SIMPOSIO
SENZA FRONTIERE
la parola compresa da tutti fa grande chi la scrive e lo scrittore russo Anton Čechov è per questo un grande, grandissimo scrittore. Di umili origini, figlio di un servo della gleba e cresciuto nella più dispotica disciplina, riesce a studiare medicina e a laurearsi con i miseri proventi ottenuti scrivendo per vari giornali. La lungimiranza di un facoltoso editore segnò la svolta del suo destino e gli permise di sollevare dalla miseria la famiglia rimasta orfana del padre.

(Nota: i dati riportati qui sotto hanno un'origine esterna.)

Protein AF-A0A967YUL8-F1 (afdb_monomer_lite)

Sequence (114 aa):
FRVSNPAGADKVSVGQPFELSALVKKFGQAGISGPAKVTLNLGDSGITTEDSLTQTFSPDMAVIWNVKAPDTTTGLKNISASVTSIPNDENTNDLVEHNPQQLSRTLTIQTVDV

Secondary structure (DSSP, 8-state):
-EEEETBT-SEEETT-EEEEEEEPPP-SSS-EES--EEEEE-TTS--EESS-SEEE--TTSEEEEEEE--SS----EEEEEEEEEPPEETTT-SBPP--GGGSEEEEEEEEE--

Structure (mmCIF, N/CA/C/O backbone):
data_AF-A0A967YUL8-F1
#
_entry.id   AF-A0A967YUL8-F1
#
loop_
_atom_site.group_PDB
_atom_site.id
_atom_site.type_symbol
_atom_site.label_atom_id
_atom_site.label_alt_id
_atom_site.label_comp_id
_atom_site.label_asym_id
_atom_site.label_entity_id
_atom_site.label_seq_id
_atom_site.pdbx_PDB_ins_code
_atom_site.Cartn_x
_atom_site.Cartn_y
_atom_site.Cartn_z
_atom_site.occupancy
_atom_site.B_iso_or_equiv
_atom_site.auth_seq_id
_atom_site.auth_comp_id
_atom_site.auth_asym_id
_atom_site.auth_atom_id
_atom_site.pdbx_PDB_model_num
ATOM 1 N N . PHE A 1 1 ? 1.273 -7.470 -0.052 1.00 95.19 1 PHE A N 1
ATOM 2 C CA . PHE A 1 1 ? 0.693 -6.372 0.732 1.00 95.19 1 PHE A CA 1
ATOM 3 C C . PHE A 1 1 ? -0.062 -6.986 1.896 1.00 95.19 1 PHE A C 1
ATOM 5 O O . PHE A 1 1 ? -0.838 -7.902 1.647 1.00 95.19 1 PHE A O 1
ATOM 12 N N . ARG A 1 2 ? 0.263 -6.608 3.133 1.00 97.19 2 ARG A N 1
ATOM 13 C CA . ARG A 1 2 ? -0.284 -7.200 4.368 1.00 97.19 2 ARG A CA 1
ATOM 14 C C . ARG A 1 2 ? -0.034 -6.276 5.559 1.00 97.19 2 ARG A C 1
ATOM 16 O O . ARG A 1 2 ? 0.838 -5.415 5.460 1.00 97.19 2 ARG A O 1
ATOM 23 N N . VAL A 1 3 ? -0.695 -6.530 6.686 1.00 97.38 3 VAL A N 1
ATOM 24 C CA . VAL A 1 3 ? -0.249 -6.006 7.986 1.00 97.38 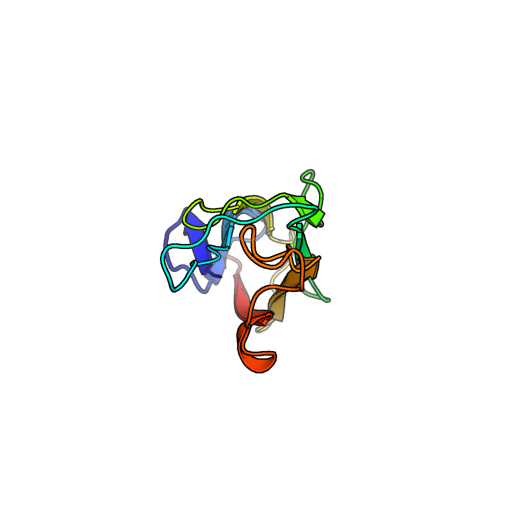3 VAL A CA 1
ATOM 25 C C . VAL A 1 3 ? 1.039 -6.730 8.393 1.00 97.38 3 VAL A C 1
ATOM 27 O O . VAL A 1 3 ? 1.082 -7.966 8.403 1.00 97.38 3 VAL A O 1
ATOM 30 N N . SER A 1 4 ? 2.111 -5.984 8.664 1.00 97.06 4 SER A N 1
ATOM 31 C CA . SER A 1 4 ? 3.397 -6.523 9.134 1.00 97.06 4 SER A CA 1
ATOM 32 C C . SER A 1 4 ? 3.531 -6.504 10.648 1.00 97.06 4 SER A C 1
ATOM 34 O O . SER A 1 4 ? 4.224 -7.367 11.181 1.00 97.06 4 SER A O 1
ATOM 36 N N . ASN A 1 5 ? 2.847 -5.586 11.331 1.00 96.19 5 ASN A N 1
ATOM 37 C CA . ASN A 1 5 ? 2.891 -5.469 12.782 1.00 96.19 5 ASN A CA 1
ATOM 38 C C . ASN A 1 5 ? 1.549 -4.939 13.331 1.00 96.19 5 ASN A C 1
ATOM 40 O O . ASN A 1 5 ? 1.207 -3.798 13.027 1.00 96.19 5 ASN A O 1
ATOM 44 N N . PRO A 1 6 ? 0.786 -5.730 14.110 1.00 95.44 6 PRO A N 1
ATOM 45 C CA . PRO A 1 6 ? 1.000 -7.156 14.362 1.00 95.44 6 PRO A CA 1
ATOM 46 C C . PRO A 1 6 ? 0.846 -7.985 13.075 1.00 95.44 6 PRO A C 1
ATOM 48 O O . PRO A 1 6 ? -0.073 -7.782 12.283 1.00 95.44 6 PRO A O 1
ATOM 51 N N . ALA A 1 7 ? 1.771 -8.917 12.840 1.00 94.38 7 ALA A N 1
ATOM 52 C CA . ALA A 1 7 ? 1.873 -9.624 11.566 1.00 94.38 7 ALA A CA 1
ATOM 53 C C . ALA A 1 7 ? 0.602 -10.417 11.218 1.00 94.38 7 ALA A C 1
ATOM 55 O O . ALA A 1 7 ? 0.146 -11.256 11.990 1.00 94.38 7 ALA A O 1
ATOM 56 N N . GLY A 1 8 ? 0.077 -10.196 10.011 1.00 90.56 8 GLY A N 1
ATOM 57 C CA . GLY A 1 8 ? -1.048 -10.959 9.467 1.00 90.56 8 GLY A CA 1
ATOM 58 C C . GLY A 1 8 ? -2.419 -10.605 10.043 1.00 90.56 8 GLY A C 1
ATOM 59 O O . GLY A 1 8 ? -3.378 -11.299 9.723 1.00 90.56 8 GLY A O 1
ATOM 60 N N . ALA A 1 9 ? -2.526 -9.549 10.851 1.00 92.75 9 ALA A N 1
ATOM 61 C CA . ALA A 1 9 ? -3.811 -9.115 11.376 1.00 92.75 9 ALA A CA 1
ATOM 62 C C . ALA A 1 9 ? -4.776 -8.695 10.253 1.00 92.75 9 ALA A C 1
ATOM 64 O O . ALA A 1 9 ? -4.412 -7.968 9.328 1.00 92.75 9 ALA A O 1
ATOM 65 N N . ASP A 1 10 ? -6.021 -9.146 10.364 1.00 93.81 10 ASP A N 1
ATOM 66 C CA . ASP A 1 10 ? -7.178 -8.725 9.566 1.00 93.81 10 ASP A CA 1
ATOM 67 C C . ASP A 1 10 ? -8.144 -7.839 10.379 1.00 93.81 10 ASP A C 1
ATOM 69 O O . ASP A 1 10 ? -9.084 -7.252 9.834 1.00 93.81 10 ASP A O 1
ATOM 73 N N . LYS A 1 11 ? -7.879 -7.702 11.683 1.00 96.12 11 LYS A N 1
ATOM 74 C CA . LYS A 1 11 ? -8.603 -6.868 12.642 1.00 96.12 11 LYS A CA 1
ATOM 75 C C . LYS A 1 11 ? -7.627 -6.076 13.501 1.00 96.12 11 LYS A C 1
ATOM 77 O O . LYS A 1 11 ? -6.615 -6.616 13.942 1.00 96.12 11 LYS A O 1
ATOM 82 N N . VAL A 1 12 ? -7.958 -4.818 13.763 1.00 96.56 12 VAL A N 1
ATOM 83 C CA . VAL A 1 12 ? -7.192 -3.910 14.632 1.00 96.56 12 VAL A CA 1
ATOM 84 C C . VAL A 1 12 ? -8.137 -3.158 15.564 1.00 96.56 12 VAL A C 1
ATOM 86 O O . VAL A 1 12 ? -9.300 -2.938 15.218 1.00 96.56 12 VAL A O 1
ATOM 89 N N . SER A 1 13 ? -7.656 -2.773 16.741 1.00 97.69 13 SER A N 1
ATOM 90 C CA . SER A 1 13 ? -8.438 -2.000 17.704 1.00 97.69 13 SER A CA 1
ATOM 91 C C . SER A 1 13 ? -8.641 -0.561 17.228 1.00 97.69 13 SER A C 1
ATOM 93 O O . SER A 1 13 ? -7.818 -0.018 16.486 1.00 97.69 13 SER A O 1
ATOM 95 N N . VAL A 1 14 ? -9.716 0.083 17.683 1.00 97.88 14 VAL A N 1
ATOM 96 C CA . VAL A 1 14 ? -9.919 1.528 17.492 1.00 97.88 14 VAL A CA 1
ATOM 97 C C . VAL A 1 14 ? -8.694 2.319 17.957 1.00 97.88 14 VAL A C 1
ATOM 99 O O . VAL A 1 14 ? -8.099 2.030 18.994 1.00 97.88 14 VAL A O 1
ATOM 102 N N . GLY A 1 15 ? -8.268 3.289 17.150 1.00 97.69 15 GLY A N 1
ATOM 103 C CA . GLY A 1 15 ? -7.110 4.137 17.438 1.00 97.69 15 GLY A CA 1
ATOM 104 C C . GLY A 1 15 ? -5.750 3.420 17.492 1.00 97.69 15 GLY A C 1
ATOM 105 O O . GLY A 1 15 ? -4.741 4.069 17.777 1.00 97.69 15 GLY A O 1
ATOM 106 N N . GLN A 1 16 ? -5.682 2.111 17.227 1.00 97.44 16 GLN A N 1
ATOM 107 C CA . GLN A 1 16 ? -4.447 1.338 17.333 1.00 97.44 16 GLN A CA 1
ATOM 108 C C . GLN A 1 16 ? -3.452 1.717 16.222 1.00 97.44 16 GLN A C 1
ATOM 110 O O . GLN A 1 16 ? -3.830 1.717 15.045 1.00 97.44 16 GLN A O 1
ATOM 115 N N . PRO A 1 17 ? -2.176 1.989 16.552 1.00 98.06 17 PRO A N 1
ATOM 116 C CA . PRO A 1 17 ? -1.115 2.066 15.557 1.00 98.06 17 PRO A CA 1
ATOM 117 C C . PRO A 1 17 ? -0.725 0.665 15.062 1.00 98.06 17 PRO A C 1
ATOM 119 O O . PRO A 1 17 ? -0.616 -0.277 15.850 1.00 98.06 17 PRO A O 1
ATOM 122 N N . PHE A 1 18 ? -0.493 0.525 13.760 1.00 98.06 18 PHE A N 1
ATOM 123 C CA . PHE A 1 18 ? -0.040 -0.715 13.133 1.00 98.06 18 PHE A CA 1
ATOM 124 C C . PHE A 1 18 ? 0.787 -0.434 11.873 1.00 98.06 18 PHE A C 1
ATOM 126 O O . PHE A 1 18 ? 0.824 0.687 11.368 1.00 98.06 18 PHE A O 1
ATOM 133 N N . GLU A 1 19 ? 1.455 -1.460 11.353 1.00 98.44 19 GLU A N 1
ATOM 134 C CA . GLU A 1 19 ? 2.280 -1.343 10.151 1.00 98.44 19 GLU A CA 1
ATOM 135 C C . GLU A 1 19 ? 1.680 -2.106 8.974 1.00 98.44 19 GLU A C 1
ATOM 137 O O . GLU A 1 19 ? 1.316 -3.283 9.075 1.00 98.44 19 GLU A O 1
ATOM 142 N N . LEU A 1 20 ? 1.660 -1.449 7.818 1.00 98.12 20 LEU A N 1
ATOM 143 C CA . LEU A 1 20 ? 1.377 -2.058 6.528 1.00 98.12 20 LEU A CA 1
ATOM 144 C C . LEU A 1 20 ? 2.673 -2.256 5.754 1.00 98.12 20 LEU A C 1
ATOM 146 O O . LEU A 1 20 ? 3.523 -1.374 5.717 1.00 98.12 20 LEU A O 1
ATOM 150 N N . SER A 1 21 ? 2.787 -3.387 5.062 1.00 97.88 21 SER A N 1
ATOM 151 C CA . SER A 1 21 ? 3.962 -3.708 4.260 1.00 97.88 21 SER A CA 1
ATOM 152 C C . SER A 1 21 ? 3.600 -4.171 2.852 1.00 97.88 21 SER A C 1
ATOM 154 O O . SER A 1 21 ? 2.770 -5.071 2.651 1.00 97.88 21 SER A O 1
ATOM 156 N N . ALA A 1 22 ? 4.268 -3.587 1.856 1.00 97.44 22 ALA A N 1
ATOM 157 C CA . ALA A 1 22 ? 4.271 -4.045 0.471 1.00 97.44 22 ALA A CA 1
ATOM 158 C C . ALA A 1 22 ? 5.676 -4.514 0.073 1.00 97.44 22 ALA A C 1
ATOM 160 O O . ALA A 1 22 ? 6.657 -3.816 0.293 1.00 97.44 22 ALA A O 1
ATOM 161 N N . LEU A 1 23 ? 5.759 -5.693 -0.544 1.00 95.81 23 LEU A N 1
ATOM 162 C CA . LEU A 1 23 ? 6.993 -6.235 -1.104 1.00 95.81 23 LEU A CA 1
ATOM 163 C C . LEU A 1 23 ? 6.805 -6.376 -2.611 1.00 95.81 23 LEU A C 1
ATOM 165 O O . LEU A 1 23 ? 5.921 -7.122 -3.045 1.00 95.81 23 LEU A O 1
ATOM 169 N N . VAL A 1 24 ? 7.631 -5.676 -3.384 1.00 93.94 24 VAL A N 1
ATOM 170 C CA . VAL A 1 24 ? 7.710 -5.846 -4.836 1.00 93.94 24 VAL A CA 1
ATOM 171 C C . VAL A 1 24 ? 8.858 -6.800 -5.118 1.00 93.94 24 VAL A C 1
ATOM 173 O O . VAL A 1 24 ? 10.001 -6.511 -4.777 1.00 93.94 24 VAL A O 1
ATOM 176 N N . LYS A 1 25 ? 8.548 -7.954 -5.706 1.00 91.81 25 LYS A N 1
ATOM 177 C CA . LYS A 1 25 ? 9.562 -8.936 -6.086 1.00 91.81 25 LYS A CA 1
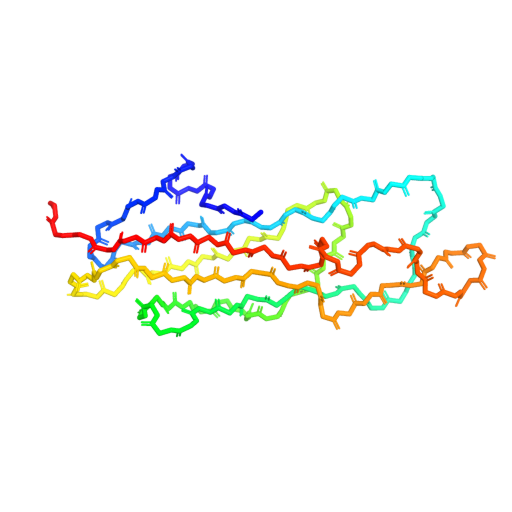ATOM 178 C C . LYS A 1 25 ? 10.008 -8.697 -7.512 1.00 91.81 25 LYS A C 1
ATOM 180 O O . LYS A 1 25 ? 9.172 -8.467 -8.386 1.00 91.81 25 LYS A O 1
ATOM 185 N N . LYS A 1 26 ? 11.309 -8.810 -7.740 1.00 86.81 26 LYS A N 1
ATOM 186 C CA . LYS A 1 26 ? 11.865 -8.888 -9.085 1.00 86.81 26 LYS A CA 1
ATOM 187 C C . LYS A 1 26 ? 11.950 -10.352 -9.502 1.00 86.81 26 LYS A C 1
ATOM 189 O O . LYS A 1 26 ? 12.328 -11.220 -8.719 1.00 86.81 26 LYS A O 1
ATOM 194 N N . PHE A 1 27 ? 11.605 -10.615 -10.755 1.00 83.31 27 PHE A N 1
ATOM 195 C CA . PHE A 1 27 ? 11.808 -11.909 -11.391 1.00 83.31 27 PHE A CA 1
ATOM 196 C C . PHE A 1 27 ? 12.822 -11.715 -12.520 1.00 83.31 27 PHE A C 1
ATOM 198 O O . PHE A 1 27 ? 12.680 -10.798 -13.320 1.00 83.31 27 PHE A O 1
ATOM 205 N N . GLY A 1 28 ? 13.872 -12.538 -12.550 1.00 83.50 28 GLY A N 1
ATOM 206 C CA . GLY A 1 28 ? 14.994 -12.383 -13.483 1.00 83.50 28 GLY A CA 1
ATOM 207 C C . GLY A 1 28 ? 16.236 -11.745 -12.852 1.00 83.50 28 GLY A C 1
ATOM 208 O O . GLY A 1 28 ? 16.251 -11.386 -11.675 1.00 83.50 28 GLY A O 1
ATOM 209 N N . GLN A 1 29 ? 17.314 -11.655 -13.634 1.00 80.06 29 GLN A N 1
ATOM 210 C CA . GLN A 1 29 ? 18.638 -11.242 -13.143 1.00 80.06 29 GLN A CA 1
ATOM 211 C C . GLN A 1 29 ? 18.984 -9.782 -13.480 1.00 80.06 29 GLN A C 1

Sensibile alla sofferenza umana, ma osservatore critico e disincantato, sapeva raccontare con sottile e velata ironia, storie di monotona vita quotidiana ove linguaggi scarni rivelano complessità psicologiche tenute a freno dalla rassegnata consuetudine qua e là ravvivata da effimeri momenti di esaltazione. Storie bizzarre, enigmatiche, apparentemente senza conclusione, ma che, al contrario, suscitano domande e profonde riflessioni. L’umanità è afflitta, la gente è meschina, ignorante. I bambini non ricevono istruzione. Sarà poi la natura ad affascinarlo. La natura, luogo per eccellenza ove la vita si muove e si mostra nel fascino di ogni suo aspetto e “La steppa” dell’Ucraina, quella veramente da lui vissuta e attraversata, intitolerà un suo capolavoro. Poi la missione di medico, che lo spinge al bisogno di conoscere in profondità i più afflitti, fino ad intraprendere un lungo viaggio all’estremo est della Siberia nel marzo 1890, per conoscere le sofferenze dei detenuti nei campi di lavoro forzato sull’isola di Sakhalin. Una fatica che gli costerà il peggioramento di una salute già precaria. Morirà il 15 luglio 1904, aveva solo 44 anni.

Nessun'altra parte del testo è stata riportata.